Uniface User Forum

 View Only
  • 1.  How to deal with special character Ć (C accent aigu) in my app

    Posted 05-17-2021 07:07

    Hi,

    I need to add special character to my app. set of special characters. It is Ć (C accent aigu). But this special character is not in the ASCII table unlike other special characters used in my app. And using windows character map to add the Ć for example in to the created xml file report is causing troubles.
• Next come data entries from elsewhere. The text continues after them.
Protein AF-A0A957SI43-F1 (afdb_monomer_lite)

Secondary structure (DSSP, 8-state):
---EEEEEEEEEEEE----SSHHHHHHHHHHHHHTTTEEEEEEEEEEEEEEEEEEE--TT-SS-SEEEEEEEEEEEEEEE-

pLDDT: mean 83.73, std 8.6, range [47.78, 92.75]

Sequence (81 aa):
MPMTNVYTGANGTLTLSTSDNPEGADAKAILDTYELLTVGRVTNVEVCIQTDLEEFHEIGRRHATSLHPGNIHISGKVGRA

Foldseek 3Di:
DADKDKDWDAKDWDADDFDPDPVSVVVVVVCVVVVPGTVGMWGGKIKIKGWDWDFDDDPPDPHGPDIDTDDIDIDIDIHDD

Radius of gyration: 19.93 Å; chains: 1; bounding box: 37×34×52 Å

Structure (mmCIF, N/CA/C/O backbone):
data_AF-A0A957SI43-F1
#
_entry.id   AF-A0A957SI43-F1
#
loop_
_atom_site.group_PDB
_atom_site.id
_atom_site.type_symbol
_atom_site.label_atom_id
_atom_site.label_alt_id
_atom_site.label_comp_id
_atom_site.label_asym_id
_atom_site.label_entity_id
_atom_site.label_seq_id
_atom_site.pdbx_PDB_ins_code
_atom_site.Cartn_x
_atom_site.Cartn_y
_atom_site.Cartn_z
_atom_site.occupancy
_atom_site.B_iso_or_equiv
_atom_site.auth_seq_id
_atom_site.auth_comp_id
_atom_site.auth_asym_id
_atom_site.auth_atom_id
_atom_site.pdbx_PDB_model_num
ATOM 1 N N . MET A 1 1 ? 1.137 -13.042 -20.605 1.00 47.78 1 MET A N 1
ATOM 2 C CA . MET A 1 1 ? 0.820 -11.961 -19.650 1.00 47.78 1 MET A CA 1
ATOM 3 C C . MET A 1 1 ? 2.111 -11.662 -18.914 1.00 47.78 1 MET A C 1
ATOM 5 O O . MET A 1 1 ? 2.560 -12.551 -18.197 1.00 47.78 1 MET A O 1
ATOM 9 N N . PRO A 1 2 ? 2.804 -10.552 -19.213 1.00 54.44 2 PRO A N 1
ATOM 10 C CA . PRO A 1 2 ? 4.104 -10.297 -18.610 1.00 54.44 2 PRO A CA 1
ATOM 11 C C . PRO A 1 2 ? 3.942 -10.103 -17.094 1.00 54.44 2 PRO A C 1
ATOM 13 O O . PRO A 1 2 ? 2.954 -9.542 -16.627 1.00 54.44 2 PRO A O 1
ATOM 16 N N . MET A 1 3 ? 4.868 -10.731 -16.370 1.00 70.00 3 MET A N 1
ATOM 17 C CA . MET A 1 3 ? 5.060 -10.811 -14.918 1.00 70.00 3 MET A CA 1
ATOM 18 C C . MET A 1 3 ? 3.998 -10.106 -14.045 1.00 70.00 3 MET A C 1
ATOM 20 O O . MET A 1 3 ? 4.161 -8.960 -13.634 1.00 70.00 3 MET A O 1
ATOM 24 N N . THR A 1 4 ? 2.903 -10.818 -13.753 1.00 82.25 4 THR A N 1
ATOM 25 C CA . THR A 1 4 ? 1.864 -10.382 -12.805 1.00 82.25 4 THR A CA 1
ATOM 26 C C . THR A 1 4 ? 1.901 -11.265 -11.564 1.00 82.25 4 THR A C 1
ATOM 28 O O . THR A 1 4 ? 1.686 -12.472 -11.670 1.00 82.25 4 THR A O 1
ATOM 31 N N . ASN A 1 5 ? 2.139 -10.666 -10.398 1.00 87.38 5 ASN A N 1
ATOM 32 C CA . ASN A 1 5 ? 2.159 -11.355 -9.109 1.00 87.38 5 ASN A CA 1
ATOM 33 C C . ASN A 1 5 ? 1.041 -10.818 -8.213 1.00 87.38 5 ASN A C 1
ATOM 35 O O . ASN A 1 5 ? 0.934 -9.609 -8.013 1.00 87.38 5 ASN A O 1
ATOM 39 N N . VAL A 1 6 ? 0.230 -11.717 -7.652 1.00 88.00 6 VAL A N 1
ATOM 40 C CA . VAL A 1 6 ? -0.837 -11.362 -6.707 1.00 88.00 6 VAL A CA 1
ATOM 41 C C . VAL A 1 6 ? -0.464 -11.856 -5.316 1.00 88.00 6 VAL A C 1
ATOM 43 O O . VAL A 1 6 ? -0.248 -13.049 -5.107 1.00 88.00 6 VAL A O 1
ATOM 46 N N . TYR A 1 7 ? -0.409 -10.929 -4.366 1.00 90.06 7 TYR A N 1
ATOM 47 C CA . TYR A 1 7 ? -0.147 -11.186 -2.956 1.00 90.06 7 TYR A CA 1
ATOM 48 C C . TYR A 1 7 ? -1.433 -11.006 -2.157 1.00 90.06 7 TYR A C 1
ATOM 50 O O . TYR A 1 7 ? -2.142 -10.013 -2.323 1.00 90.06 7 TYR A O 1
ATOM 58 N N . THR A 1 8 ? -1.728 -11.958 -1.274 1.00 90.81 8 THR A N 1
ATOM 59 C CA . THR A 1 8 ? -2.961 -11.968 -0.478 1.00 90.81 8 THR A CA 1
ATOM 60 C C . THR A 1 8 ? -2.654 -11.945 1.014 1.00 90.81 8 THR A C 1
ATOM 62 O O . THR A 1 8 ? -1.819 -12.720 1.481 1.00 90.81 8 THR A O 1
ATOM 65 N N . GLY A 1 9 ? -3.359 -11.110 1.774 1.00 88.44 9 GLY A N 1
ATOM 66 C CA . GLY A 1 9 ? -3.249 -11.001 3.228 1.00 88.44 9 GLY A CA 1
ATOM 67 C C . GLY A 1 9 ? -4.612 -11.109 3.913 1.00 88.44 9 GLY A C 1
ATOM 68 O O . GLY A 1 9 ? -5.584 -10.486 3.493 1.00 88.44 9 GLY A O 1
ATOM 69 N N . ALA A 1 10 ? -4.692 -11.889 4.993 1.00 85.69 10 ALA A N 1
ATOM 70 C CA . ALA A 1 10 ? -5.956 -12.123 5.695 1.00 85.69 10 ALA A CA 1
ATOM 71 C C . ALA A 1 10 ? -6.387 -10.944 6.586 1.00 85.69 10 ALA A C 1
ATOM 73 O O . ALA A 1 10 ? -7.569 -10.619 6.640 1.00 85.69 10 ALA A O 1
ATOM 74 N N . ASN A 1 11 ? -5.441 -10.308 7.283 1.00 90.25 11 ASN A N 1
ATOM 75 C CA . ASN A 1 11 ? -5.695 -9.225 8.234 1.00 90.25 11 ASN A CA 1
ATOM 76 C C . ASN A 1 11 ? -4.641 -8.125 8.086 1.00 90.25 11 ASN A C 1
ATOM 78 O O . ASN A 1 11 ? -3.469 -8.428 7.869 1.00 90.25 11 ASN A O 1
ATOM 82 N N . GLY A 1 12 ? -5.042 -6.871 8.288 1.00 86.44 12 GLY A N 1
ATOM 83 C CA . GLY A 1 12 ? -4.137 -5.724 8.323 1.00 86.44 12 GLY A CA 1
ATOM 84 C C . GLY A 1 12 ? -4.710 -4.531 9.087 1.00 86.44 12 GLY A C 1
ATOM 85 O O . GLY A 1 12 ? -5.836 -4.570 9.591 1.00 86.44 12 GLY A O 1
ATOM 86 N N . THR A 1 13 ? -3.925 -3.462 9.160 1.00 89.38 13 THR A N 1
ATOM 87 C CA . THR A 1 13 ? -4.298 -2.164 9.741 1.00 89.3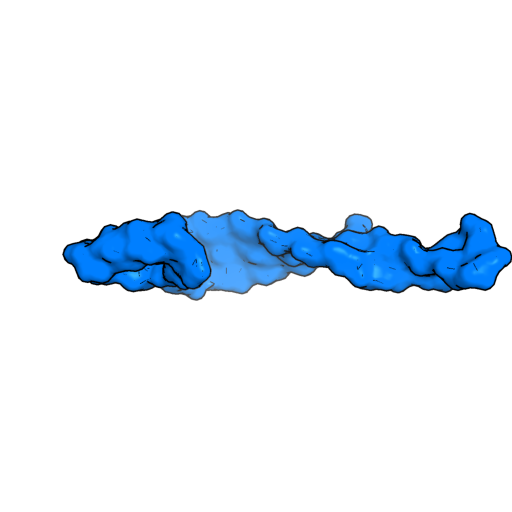8 13 THR A CA 1
ATOM 88 C C . THR A 1 13 ? -4.096 -1.071 8.700 1.00 89.38 13 THR A C 1
ATOM 90 O O . THR A 1 13 ? -3.071 -1.062 8.023 1.00 89.38 13 THR A O 1
ATOM 93 N N . LEU A 1 14 ? -5.058 -0.158 8.576 1.00 87.81 14 LEU A N 1
ATOM 94 C CA . LEU A 1 14 ? -4.974 0.996 7.684 1.00 87.81 14 LEU A CA 1
ATOM 95 C C . LEU A 1 14 ? -4.512 2.224 8.476 1.00 87.81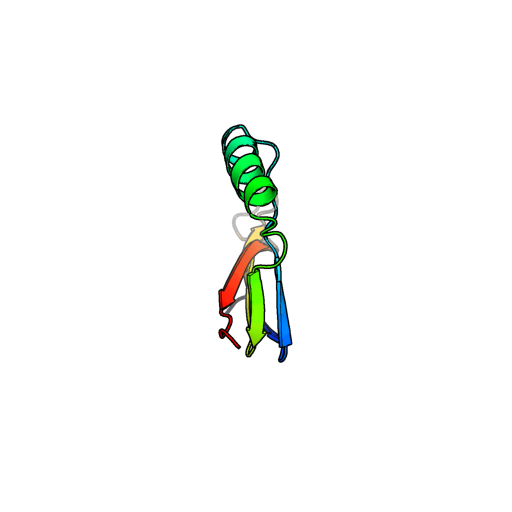 14 LEU A C 1
ATOM 97 O O . LEU A 1 14 ? -5.217 2.675 9.381 1.00 87.81 14 LEU A O 1
ATOM 101 N N . THR A 1 15 ? -3.345 2.758 8.125 1.00 89.81 15 THR A N 1
ATOM 102 C CA . THR A 1 15 ? -2.763 3.966 8.727 1.00 89.81 15 THR A CA 1
ATOM 103 C C . THR A 1 15 ? -2.657 5.083 7.700 1.00 89.81 15 THR A C 1
ATOM 105 O O . THR A 1 15 ? -2.460 4.818 6.513 1.00 89.81 15 THR A O 1
ATOM 108 N N . LEU A 1 16 ? -2.773 6.328 8.156 1.00 87.69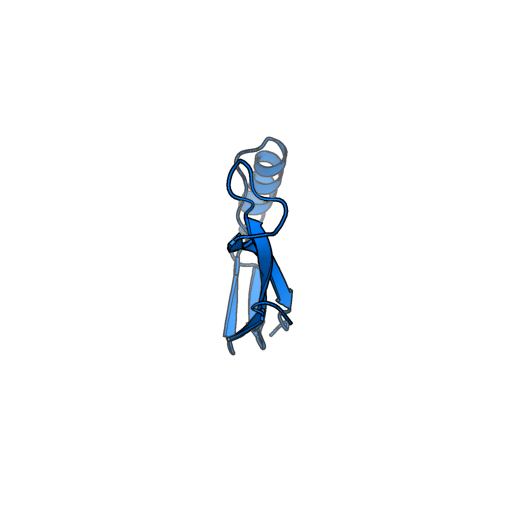 16 LEU A N 1
ATOM 109 C CA . LEU A 1 16 ? -2.599 7.510 7.312 1.00 87.69 16 LEU A CA 1
ATOM 110 C C . LEU A 1 16 ? -1.207 8.101 7.533 1.00 87.69 16 LEU A C 1
ATOM 112 O O . LEU A 1 16 ? -0.729 8.182 8.662 1.00 87.69 16 LEU A O 1
ATOM 116 N N . SER A 1 17 ? -0.566 8.516 6.445 1.00 85.31 17 SER A N 1
ATOM 117 C CA . SER A 1 17 ? 0.732 9.189 6.455 1.00 85.31 17 SER A CA 1
ATOM 118 C C . SER A 1 17 ? 0.677 10.421 5.566 1.00 85.31 17 SER A C 1
ATOM 120 O O . SER A 1 17 ? 0.069 10.380 4.495 1.00 85.31 17 SER A O 1
ATOM 122 N N . THR A 1 18 ? 1.341 11.492 5.978 1.00 87.69 18 THR A N 1
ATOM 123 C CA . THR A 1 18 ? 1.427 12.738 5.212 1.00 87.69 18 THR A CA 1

It looks like this:


    How can I handle this special char. in my app? 



  • 2.  RE: How to deal with special character Ć (C accent aigu) in my app

    Posted 05-17-2021 07:52

    Hi Jozef

    short explanation:
    "utf-8 resp "utf-16" are both "ZIP"-formats for unicode as the try to use as less byte per chararcter as possible.
    Both of them can handle all unicode characters, so there are not restricting unicode to a codepage
    "CP1250" on the other hand is a codepage for 256 characters (suitable for middle europe)
    "ASCII" is a codepage with only 96 characters (plus 32 controls) (suitable for US/UK/...)

    You character (if I interpret the glphy correct) is "LATIN CAPITAL LETTER C WITH ACUTE"  with unicode U+0106.
    This one is in codepage CP1250 at point 0xC6 and so you can als used it within "middle european" text

    UnifAce is uniocde-enabled, so you can use any unicode character inside of UnifAce.
    Problems are the input/output interfaces as they are often only capable of using a limited range of characters (codepages)
    If you create XML by your self and then write it by lfiledump, you can set the encoding, e.g. UTF-8
    But always write the encoding
    <?xml version="1.0" encoding="utf-8"?>

    If you see a few cryptic glyphs in the XML, this could due three things:

    1. You use a wrong unicode codepoint
    2. You don't write the encoding so that the other programm don't know how to interpret
    3. The other programm ignores any encoding

    To make a character more readable for a texteditor without knowledge about an encoding, you can use XML-entities:

    So U-0106 became "&#x0106;"  or even better "&Cacute;"

    Ingo



  • 3.  RE: How to deal with special character Ć (C accent aigu) in my app

    Posted 05-18-2021 09:26

    Hi Ingo, thanks for your answer. But I see also another issue now. When I enter this C with accent via app. it is correctly displayed in the screen but when I save it, then in the DB it is stored with weird character Æ. How can I fix it so in the DB it is also stored as C with accent?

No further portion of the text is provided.